Harry James Hanson and Devin Antheus heard about the night Phatima Rude stood up to the police firsthand. They were visiting Rude in San Francisco’s Mission District, and she recounted the story while holding her dog, Mary Kate. In 2010, Rude had been hosting a Queer Autonomous Zone party at Station 40 when the police tried to come in. She protected the door for three hours, and she won: the police gave up and left, and the party went on as planned.
Stories of courage, resistance, and triumph run throughout Legends of Drag, the captivating book by Hanson and Antheus, out now by Abrams Books. Hanson is an artist, creative director, stylist, and drag artist; they also did the photography for the book. Antheus is a floral stylist, tarot reader, diviner, and author. Together, they traveled the country, touching down in sixteen cities over the course of four years. The queens themselves often chose the flowers featured in their portraits, with many bearing personal and symbolic significance.
Each queen is different–an understanding of the diversity of experience and identity was central to the book’s creation–but there are shared threads. Throughout the decades, these artists, who ranged in age from forty-tree (Lady Red Couture) to ninety-one (Darcelle XV) at the time of their photoshoots, didn’t just bear witness to history. They helped shape it. Donna Personna frequented Compton’s Cafeteria in the 1960s. She knew the trans women who protested against police harassment and violence three years before Stonewall.
As a teenager in 1975, Joan Jett Blakk was at Detroit’s first gay Pride picnic, and in the 1980s, Pickles protested with ACT UP in Chicago. In June of 2020, following the murder of George Floyd, Lady Red Couture told the story of her grandfather, who came out of slavery at the age of thirteen–while sharing words of wisdom, power, and love when the country needed it most.
Hanson and Antheus were able to continue the project amid the pandemic because the photoshoots and interviews could take place safely outdoors. “We can’t imagine a way we’d rather spend the apocalypse than meeting these queens and creating this time capsule,” Antheus writes in the introduction.
Ultimately, Legends of Drag is just as much about the smaller, everyday moments that make up the landmarks and milestones. While exploring Marshall’s Beach with Mrs. Vera Newman, Hanson and Antheus spotted a dolphin pod, and the dolphins followed them along the beach as they took in the sunset. In Los Angeles, they went to The Goddess Bunny’s favorite dinner, where she had shrimp cocktail and white zinfandel for breakfast and sang along to California Girls by the Beach Boys. Fontasia L’Amour brought a leaf-blower to her photoshoot.
In Chicago, JoJo Baby, who makes dolls, brought an anatomically correct, oversized doll from her collection.
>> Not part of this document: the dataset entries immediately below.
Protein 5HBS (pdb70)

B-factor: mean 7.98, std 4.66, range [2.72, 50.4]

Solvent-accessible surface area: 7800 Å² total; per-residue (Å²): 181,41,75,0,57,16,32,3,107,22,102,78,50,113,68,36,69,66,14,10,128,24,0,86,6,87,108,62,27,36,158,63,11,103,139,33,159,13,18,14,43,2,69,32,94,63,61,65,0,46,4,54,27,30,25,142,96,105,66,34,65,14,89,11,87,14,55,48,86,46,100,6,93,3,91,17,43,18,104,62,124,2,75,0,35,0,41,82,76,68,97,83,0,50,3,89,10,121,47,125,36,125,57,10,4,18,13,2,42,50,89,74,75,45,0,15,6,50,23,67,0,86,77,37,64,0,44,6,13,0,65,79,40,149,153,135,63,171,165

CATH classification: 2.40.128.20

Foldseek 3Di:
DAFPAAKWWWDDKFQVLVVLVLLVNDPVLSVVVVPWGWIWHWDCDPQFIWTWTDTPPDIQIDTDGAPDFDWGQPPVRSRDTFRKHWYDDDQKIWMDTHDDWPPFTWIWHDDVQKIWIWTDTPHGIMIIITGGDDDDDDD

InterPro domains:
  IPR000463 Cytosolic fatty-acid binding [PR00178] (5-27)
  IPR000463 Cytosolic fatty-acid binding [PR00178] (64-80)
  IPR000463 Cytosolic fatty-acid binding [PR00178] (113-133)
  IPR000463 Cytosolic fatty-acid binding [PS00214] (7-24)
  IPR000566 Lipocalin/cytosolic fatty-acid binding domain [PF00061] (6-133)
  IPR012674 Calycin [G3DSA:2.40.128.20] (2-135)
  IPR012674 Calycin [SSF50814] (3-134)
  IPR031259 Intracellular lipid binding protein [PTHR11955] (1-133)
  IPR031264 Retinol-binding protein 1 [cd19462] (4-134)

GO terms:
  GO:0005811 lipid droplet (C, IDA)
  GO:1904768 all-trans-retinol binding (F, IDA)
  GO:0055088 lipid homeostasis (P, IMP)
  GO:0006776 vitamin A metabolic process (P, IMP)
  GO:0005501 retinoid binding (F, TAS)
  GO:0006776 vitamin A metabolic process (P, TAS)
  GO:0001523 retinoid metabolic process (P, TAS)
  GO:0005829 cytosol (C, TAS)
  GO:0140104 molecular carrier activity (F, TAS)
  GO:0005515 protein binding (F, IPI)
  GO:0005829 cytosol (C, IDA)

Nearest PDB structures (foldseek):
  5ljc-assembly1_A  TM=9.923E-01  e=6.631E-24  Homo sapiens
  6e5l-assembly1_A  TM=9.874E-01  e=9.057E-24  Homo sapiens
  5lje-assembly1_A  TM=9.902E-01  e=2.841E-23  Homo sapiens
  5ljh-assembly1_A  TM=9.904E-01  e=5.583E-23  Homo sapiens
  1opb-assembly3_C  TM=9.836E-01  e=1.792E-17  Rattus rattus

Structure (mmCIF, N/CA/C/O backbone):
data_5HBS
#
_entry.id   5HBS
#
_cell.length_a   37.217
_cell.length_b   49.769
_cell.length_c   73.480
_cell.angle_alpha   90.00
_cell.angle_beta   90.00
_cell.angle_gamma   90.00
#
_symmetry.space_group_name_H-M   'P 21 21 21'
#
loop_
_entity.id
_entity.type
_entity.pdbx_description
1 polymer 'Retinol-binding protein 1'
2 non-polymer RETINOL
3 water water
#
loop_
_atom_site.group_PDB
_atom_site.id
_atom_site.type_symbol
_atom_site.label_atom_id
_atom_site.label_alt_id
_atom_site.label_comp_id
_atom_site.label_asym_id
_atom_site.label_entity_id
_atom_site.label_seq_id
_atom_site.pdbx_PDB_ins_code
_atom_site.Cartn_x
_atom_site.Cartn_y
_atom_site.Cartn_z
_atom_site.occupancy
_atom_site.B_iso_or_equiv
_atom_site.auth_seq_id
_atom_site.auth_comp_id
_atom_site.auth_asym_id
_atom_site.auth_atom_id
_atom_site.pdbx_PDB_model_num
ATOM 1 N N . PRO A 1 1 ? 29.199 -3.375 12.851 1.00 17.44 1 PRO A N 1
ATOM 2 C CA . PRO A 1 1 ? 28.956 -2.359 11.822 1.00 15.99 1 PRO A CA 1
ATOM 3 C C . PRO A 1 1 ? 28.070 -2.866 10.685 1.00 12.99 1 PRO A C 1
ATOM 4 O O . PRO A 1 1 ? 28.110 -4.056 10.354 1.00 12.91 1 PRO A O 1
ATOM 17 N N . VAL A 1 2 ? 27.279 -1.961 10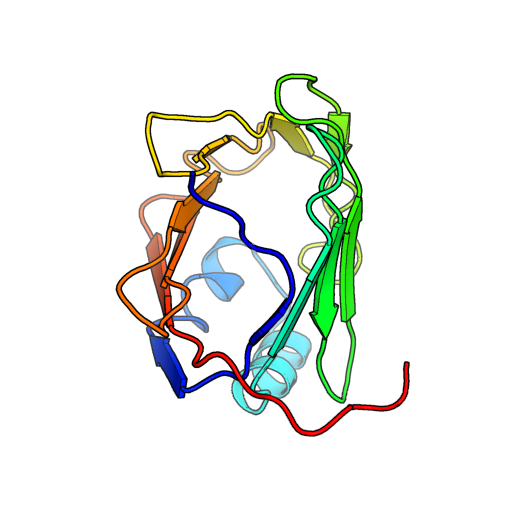.097 1.00 10.93 2 VAL A N 1
ATOM 18 C CA . VAL A 1 2 ? 26.386 -2.331 9.006 1.00 9.68 2 VAL A CA 1
ATOM 19 C C . VAL A 1 2 ? 27.207 -2.803 7.822 1.00 8.50 2 VAL A C 1
ATOM 20 O O . VAL A 1 2 ? 28.170 -2.150 7.405 1.00 9.73 2 VAL A O 1
ATOM 33 N N . ASP A 1 3 ? 26.818 -3.936 7.258 1.00 7.27 3 ASP A N 1
ATOM 34 C CA . ASP A 1 3 ? 27.529 -4.508 6.126 1.00 6.36 3 ASP A CA 1
ATOM 35 C C . ASP A 1 3 ? 26.491 -5.159 5.231 1.00 5.40 3 ASP A C 1
ATOM 36 O O . ASP A 1 3 ? 25.792 -6.085 5.658 1.00 6.10 3 ASP A O 1
ATOM 45 N N . PHE A 1 4 ? 26.377 -4.656 4.004 1.00 4.51 4 PHE A N 1
ATOM 46 C CA . PHE A 1 4 ? 25.375 -5.145 3.066 1.00 4.19 4 PHE A CA 1
ATOM 47 C C . PHE A 1 4 ? 25.797 -6.413 2.323 1.00 3.83 4 PHE A C 1
ATOM 48 O O . PHE A 1 4 ? 25.014 -6.922 1.519 1.00 4.29 4 PHE A O 1
ATOM 65 N N . THR A 1 5 ? 27.001 -6.932 2.557 1.00 3.92 5 THR A N 1
ATOM 66 C CA . THR A 1 5 ? 27.477 -8.079 1.789 1.00 3.90 5 THR A CA 1
ATOM 67 C C . THR A 1 5 ? 26.536 -9.272 1.948 1.00 3.95 5 THR A C 1
ATOM 68 O O . THR A 1 5 ? 26.166 -9.642 3.068 1.00 4.71 5 THR A O 1
ATOM 79 N N . GLY A 1 6 ? 26.185 -9.893 0.834 1.00 3.67 6 GLY A N 1
ATOM 80 C CA . GLY A 1 6 ? 25.331 -11.064 0.866 1.00 3.80 6 GLY A CA 1
ATOM 81 C C . GLY A 1 6 ? 24.521 -11.187 -0.407 1.00 3.60 6 GLY A C 1
ATOM 82 O O . GLY A 1 6 ? 24.634 -10.381 -1.330 1.00 3.97 6 GLY A O 1
ATOM 86 N N . TYR A 1 7 ? 23.699 -12.238 -0.434 1.00 3.75 7 TYR A N 1
ATOM 87 C CA . TYR A 1 7 ? 22.717 -12.458 -1.488 1.00 4.08 7 TYR A CA 1
ATOM 88 C C . TYR A 1 7 ? 21.343 -12.298 -0.855 1.00 3.91 7 TYR A C 1
ATOM 89 O O . TYR A 1 7 ? 21.055 -12.897 0.191 1.00 4.35 7 TYR A O 1
ATOM 107 N N . TRP A 1 8 ? 20.516 -11.467 -1.480 1.00 4.10 8 TRP A N 1
ATOM 108 C CA . TRP A 1 8 ? 19.261 -11.011 -0.903 1.00 4.36 8 TRP A CA 1
ATOM 109 C C . TRP A 1 8 ? 18.150 -11.251 -1.914 1.00 4.39 8 TRP A C 1
ATOM 110 O O . TRP A 1 8 ? 18.199 -10.727 -3.030 1.00 5.43 8 TRP A O 1
ATOM 131 N N . LYS A 1 9 ? 17.148 -12.029 -1.519 1.00 3.92 9 LYS A N 1
ATOM 132 C CA . LYS A 1 9 ? 16.097 -12.474 -2.422 1.00 3.90 9 LYS A CA 1
ATOM 133 C C . LYS A 1 9 ? 14.835 -11.634 -2.222 1.00 3.57 9 LYS A C 1
ATOM 134 O O . LYS A 1 9 ? 14.408 -11.401 -1.088 1.00 3.77 9 LYS A O 1
ATOM 153 N N . MET A 1 10 ? 14.224 -11.199 -3.322 1.00 3.75 10 MET A N 1
ATOM 154 C CA A MET A 1 10 ? 13.034 -10.353 -3.266 0.37 3.95 10 MET A CA 1
ATOM 155 C CA B MET A 1 10 ? 13.062 -10.329 -3.206 0.63 3.73 10 MET A CA 1
ATOM 156 C C . MET A 1 10 ? 11.924 -10.997 -2.442 1.00 3.77 10 MET A C 1
ATOM 157 O O . MET A 1 10 ? 11.538 -12.143 -2.704 1.00 5.30 10 MET A O 1
ATOM 184 N N . LEU A 1 11 ? 11.375 -10.247 -1.490 1.00 3.38 11 LEU A N 1
ATOM 185 C CA . LEU A 1 11 ? 10.176 -10.651 -0.767 1.00 3.51 11 LEU A CA 1
ATOM 186 C C . LEU A 1 11 ? 8.958 -9.853 -1.210 1.00 3.44 11 LEU A C 1
ATOM 187 O O . LEU A 1 11 ? 7.932 -10.447 -1.557 1.00 4.23 11 LEU A O 1
ATOM 203 N N . VAL A 1 12 ? 9.062 -8.520 -1.208 1.00 3.38 12 VAL A N 1
ATOM 204 C CA . VAL A 1 12 ? 7.971 -7.627 -1.579 1.00 3.67 12 VAL A CA 1
ATOM 205 C C . VAL A 1 12 ? 8.533 -6.472 -2.405 1.00 3.83 12 VAL A C 1
ATOM 206 O O . VAL A 1 12 ? 9.669 -6.032 -2.207 1.00 5.08 12 VAL A O 1
ATOM 219 N N . ASN A 1 13 ? 7.697 -5.963 -3.318 1.00 3.77 13 ASN A N 1
ATOM 220 C CA . ASN A 1 13 ? 8.102 -4.966 -4.315 1.00 3.71 13 ASN A CA 1
ATOM 221 C C . ASN A 1 13 ? 6.880 -4.086 -4.565 1.00 3.28 13 ASN A C 1
ATOM 222 O O . ASN A 1 13 ? 5.987 -4.464 -5.330 1.00 3.54 13 ASN A O 1
ATOM 233 N N . GLU A 1 14 ? 6.835 -2.945 -3.893 1.00 3.36 14 GLU A N 1
ATOM 234 C CA . GLU A 1 14 ? 5.643 -2.115 -3.806 1.00 3.51 14 GLU A CA 1
ATOM 235 C C . GLU A 1 14 ? 5.767 -0.906 -4.735 1.00 3.15 14 GLU A C 1
ATOM 236 O O . GLU A 1 14 ? 6.718 -0.126 -4.629 1.00 3.10 14 GLU A O 1
ATOM 248 N N . ASN A 1 15 ? 4.794 -0.754 -5.636 1.00 3.35 15 ASN A N 1
ATOM 249 C CA . ASN A 1 15 ? 4.649 0.433 -6.486 1.00 3.56 15 ASN A CA 1
ATOM 250 C C . ASN A 1 15 ? 5.756 0.571 -7.540 1.00 3.53 15 ASN A C 1
ATOM 251 O O . ASN A 1 15 ? 6.086 1.685 -7.961 1.00 3.92 15 ASN A O 1
ATOM 262 N N . PHE A 1 16 ? 6.298 -0.557 -8.008 1.00 3.73 16 PHE A N 1
ATOM 263 C CA . PHE A 1 16 ? 7.375 -0.533 -9.001 1.00 4.03 16 PHE A CA 1
ATOM 264 C C . PHE A 1 16 ? 6.898 0.040 -10.336 1.00 4.04 16 PHE A C 1
ATOM 265 O O . PHE A 1 16 ? 7.633 0.788 -10.989 1.00 4.17 16 PHE A O 1
ATOM 282 N N . GLU A 1 17 ? 5.680 -0.311 -10.770 1.00 4.52 17 GLU A N 1
ATOM 283 C CA . GLU A 1 17 ? 5.191 0.152 -12.068 1.00 5.24 17 GLU A CA 1
ATOM 284 C C . GLU A 1 17 ? 5.182 1.675 -12.147 1.00 4.89 17 GLU A C 1
ATOM 285 O O . GLU A 1 17 ? 5.621 2.255 -13.148 1.00 5.08 17 GLU A O 1
ATOM 297 N N . GLU A 1 18 ? 4.659 2.345 -11.118 1.00 4.95 18 GLU A N 1
ATOM 298 C CA A GLU A 1 18 ? 4.587 3.804 -11.163 0.49 5.16 18 GLU A CA 1
ATOM 299 C CA B GLU A 1 18 ? 4.587 3.799 -11.178 0.51 5.19 18 GLU A CA 1
ATOM 300 C C . GLU A 1 18 ? 5.970 4.432 -11.099 1.00 4.44 18 GLU A C 1
ATOM 301 O O . GLU A 1 18 ? 6.203 5.477 -11.715 1.00 4.66 18 GLU A O 1
ATOM 324 N N . TYR A 1 19 ? 6.897 3.817 -10.362 1.00 4.00 19 TYR A N 1
ATOM 325 C CA . TYR A 1 19 ? 8.274 4.296 -10.356 1.00 3.78 19 TYR A CA 1
ATOM 326 C C . TYR A 1 19 ? 8.868 4.230 -11.766 1.00 3.87 19 TYR A C 1
ATOM 327 O O . TYR A 1 19 ? 9.438 5.208 -12.266 1.00 4.06 19 TYR A O 1
ATOM 345 N N . LEU A 1 20 ? 8.701 3.089 -12.440 1.00 3.98 20 LEU A N 1
ATOM 346 C CA . LEU A 1 20 ? 9.223 2.960 -13.795 1.00 4.26 20 LEU A CA 1
ATOM 347 C C . LEU A 1 20 ? 8.519 3.908 -14.761 1.00 4.48 20 LEU A C 1
ATOM 348 O O . LEU A 1 20 ? 9.153 4.464 -15.667 1.00 4.97 20 LEU A O 1
ATOM 364 N N . ARG A 1 21 ? 7.208 4.109 -14.595 1.00 4.70 21 ARG A N 1
ATOM 365 C CA . ARG A 1 21 ? 6.505 5.032 -15.478 1.00 5.12 21 ARG A CA 1
ATOM 366 C C . ARG A 1 21 ? 7.031 6.451 -15.309 1.00 4.90 21 ARG A C 1
ATOM 367 O O . ARG A 1 21 ? 7.169 7.192 -16.291 1.00 5.46 21 ARG A O 1
ATOM 388 N N . ALA A 1 22 ? 7.350 6.844 -14.073 1.00 4.79 22 ALA A N 1
ATOM 389 C CA . ALA A 1 22 ? 7.895 8.173 -13.828 1.00 5.05 22 ALA A CA 1
ATOM 390 C C . ALA A 1 22 ? 9.281 8.343 -14.437 1.00 5.42 22 ALA A C 1
ATOM 391 O O . ALA A 1 22 ? 9.692 9.474 -14.706 1.00 7.10 22 ALA A O 1
ATOM 398 N N . LEU A 1 23 ? 10.004 7.252 -14.665 1.00 4.92 23 LEU A N 1
ATOM 399 C CA . LEU A 1 23 ? 11.273 7.286 -15.380 1.00 5.19 23 LEU A CA 1
ATOM 400 C C . LEU A 1 23 ? 11.110 7.223 -16.893 1.00 5.49 23 LEU A C 1
ATOM 401 O O . LEU A 1 23 ? 12.117 7.231 -17.610 1.00 6.00 23 LEU A O 1
ATOM 417 N N . ASP A 1 24 ? 9.880 7.149 -17.394 1.00 5.63 24 ASP A N 1
ATOM 418 C CA . ASP A 1 24 ? 9.616 7.012 -18.826 1.00 6.22 24 ASP A CA 1
ATOM 419 C C . ASP A 1 24 ? 10.142 5.695 -19.383 1.00 6.03 24 ASP A C 1
ATOM 420 O O . ASP A 1 24 ? 10.480 5.605 -20.564 1.00 7.51 24 ASP A O 1
ATOM 429 N N . VAL A 1 25 ? 10.217 4.654 -18.556 1.00 6.00 25 VAL A N 1
ATOM 430 C CA . VAL A 1 25 ? 10.536 3.336 -19.086 1.00 6.18 25 VAL A CA 1
ATOM 431 C C . VAL A 1 25 ? 9.421 2.927 -20.040 1.00 6.58 25 VAL A C 1
ATOM 432 O O . VAL A 1 25 ? 8.236 3.079 -19.728 1.00 7.02 25 VAL A O 1
ATOM 445 N N . ASN A 1 26 ? 9.784 2.422 -21.217 1.00 7.36 26 ASN A N 1
ATOM 446 C CA . ASN A 1 26 ? 8.763 2.169 -22.226 1.00 7.92 26 ASN A CA 1
ATOM 447 C C . ASN A 1 26 ? 7.823 1.048 -21.779 1.00 7.84 26 ASN A C 1
ATOM 448 O O . ASN A 1 26 ? 8.170 0.188 -20.963 1.00 7.53 26 ASN A O 1
ATOM 459 N N . VAL A 1 27 ? 6.617 1.067 -22.351 1.00 8.50 27 VAL A N 1
ATOM 460 C CA . VAL A 1 27 ? 5.523 0.227 -21.864 1.00 9.06 27 VAL A CA 1
ATOM 461 C C . VAL A 1 27 ? 5.855 -1.258 -21.988 1.00 8.04 27 VAL A C 1
ATOM 462 O O . VAL A 1 27 ? 5.520 -2.054 -21.103 1.00 8.02 27 VAL A O 1
ATOM 475 N N . ALA A 1 28 ? 6.505 -1.666 -23.080 1.00 8.06 28 ALA A N 1
ATOM 476 C CA . ALA A 1 28 ? 6.818 -3.085 -23.250 1.00 7.95 28 ALA A CA 1
ATOM 477 C C . ALA A 1 28 ? 7.804 -3.564 -22.192 1.00 6.89 28 ALA A C 1
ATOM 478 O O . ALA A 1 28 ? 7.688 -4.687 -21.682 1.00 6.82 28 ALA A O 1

In Las Vegas, Hot Chocolate drive the artists back to their hotel; she worried they’d be cold–a testament to her motherly concern. She later took them for Sangria on a rooftop pool. While in North Carolina, Hanson and Antheus foraged for beautyberries, the perfect choice for their shoot with Ebony Adams. They met Simone for the first time at the Stonewall Monument in New York.
The stories contained within these pages are vital, and even amid uncertain times, they’re often hopeful. At a moment when certain individuals in Florida, Arizona, and Texas are proposing to ban minors from drag shows, one anecdote stood out to me as a reminder of the enduring magic of drag–for people of all ages. While Hanson and Antheus were hanging out with Sister Roma at San Francisco’s Grace Cathedral, a child called out: “Look Mommy, A Queen!” Another kid paused to pick up and return a flower that had fallen from Sister Roma’s head.
Perhaps more than anything else, Legends of Drag is an ode to friendship, family, sisterhood, and collaboration–and it could not have come at a better time. It’s a testament to the importance of intergenerational bonds and the passage of knowledge from one era to the next. The book begins with Phatima Rude, who is one of four legends in the book who are no longer here. But as Antheus writes, she isn’t “truly gone.” Her daughters from the House of Rude carry her legacy.
In San Francisco, people told Hanson and Antheus again and again about how Rude had welcomed them when they first arrived in the city; she’d done their hair and makeup, and she’d made introductions. For a while, she also drove for Homobiles, a pay-what-you-can, secure car service for the LGBTIQQ community and allies. Antheus remembers, “She met each passenger with the consistent greeting: Hi babe, where are you going?”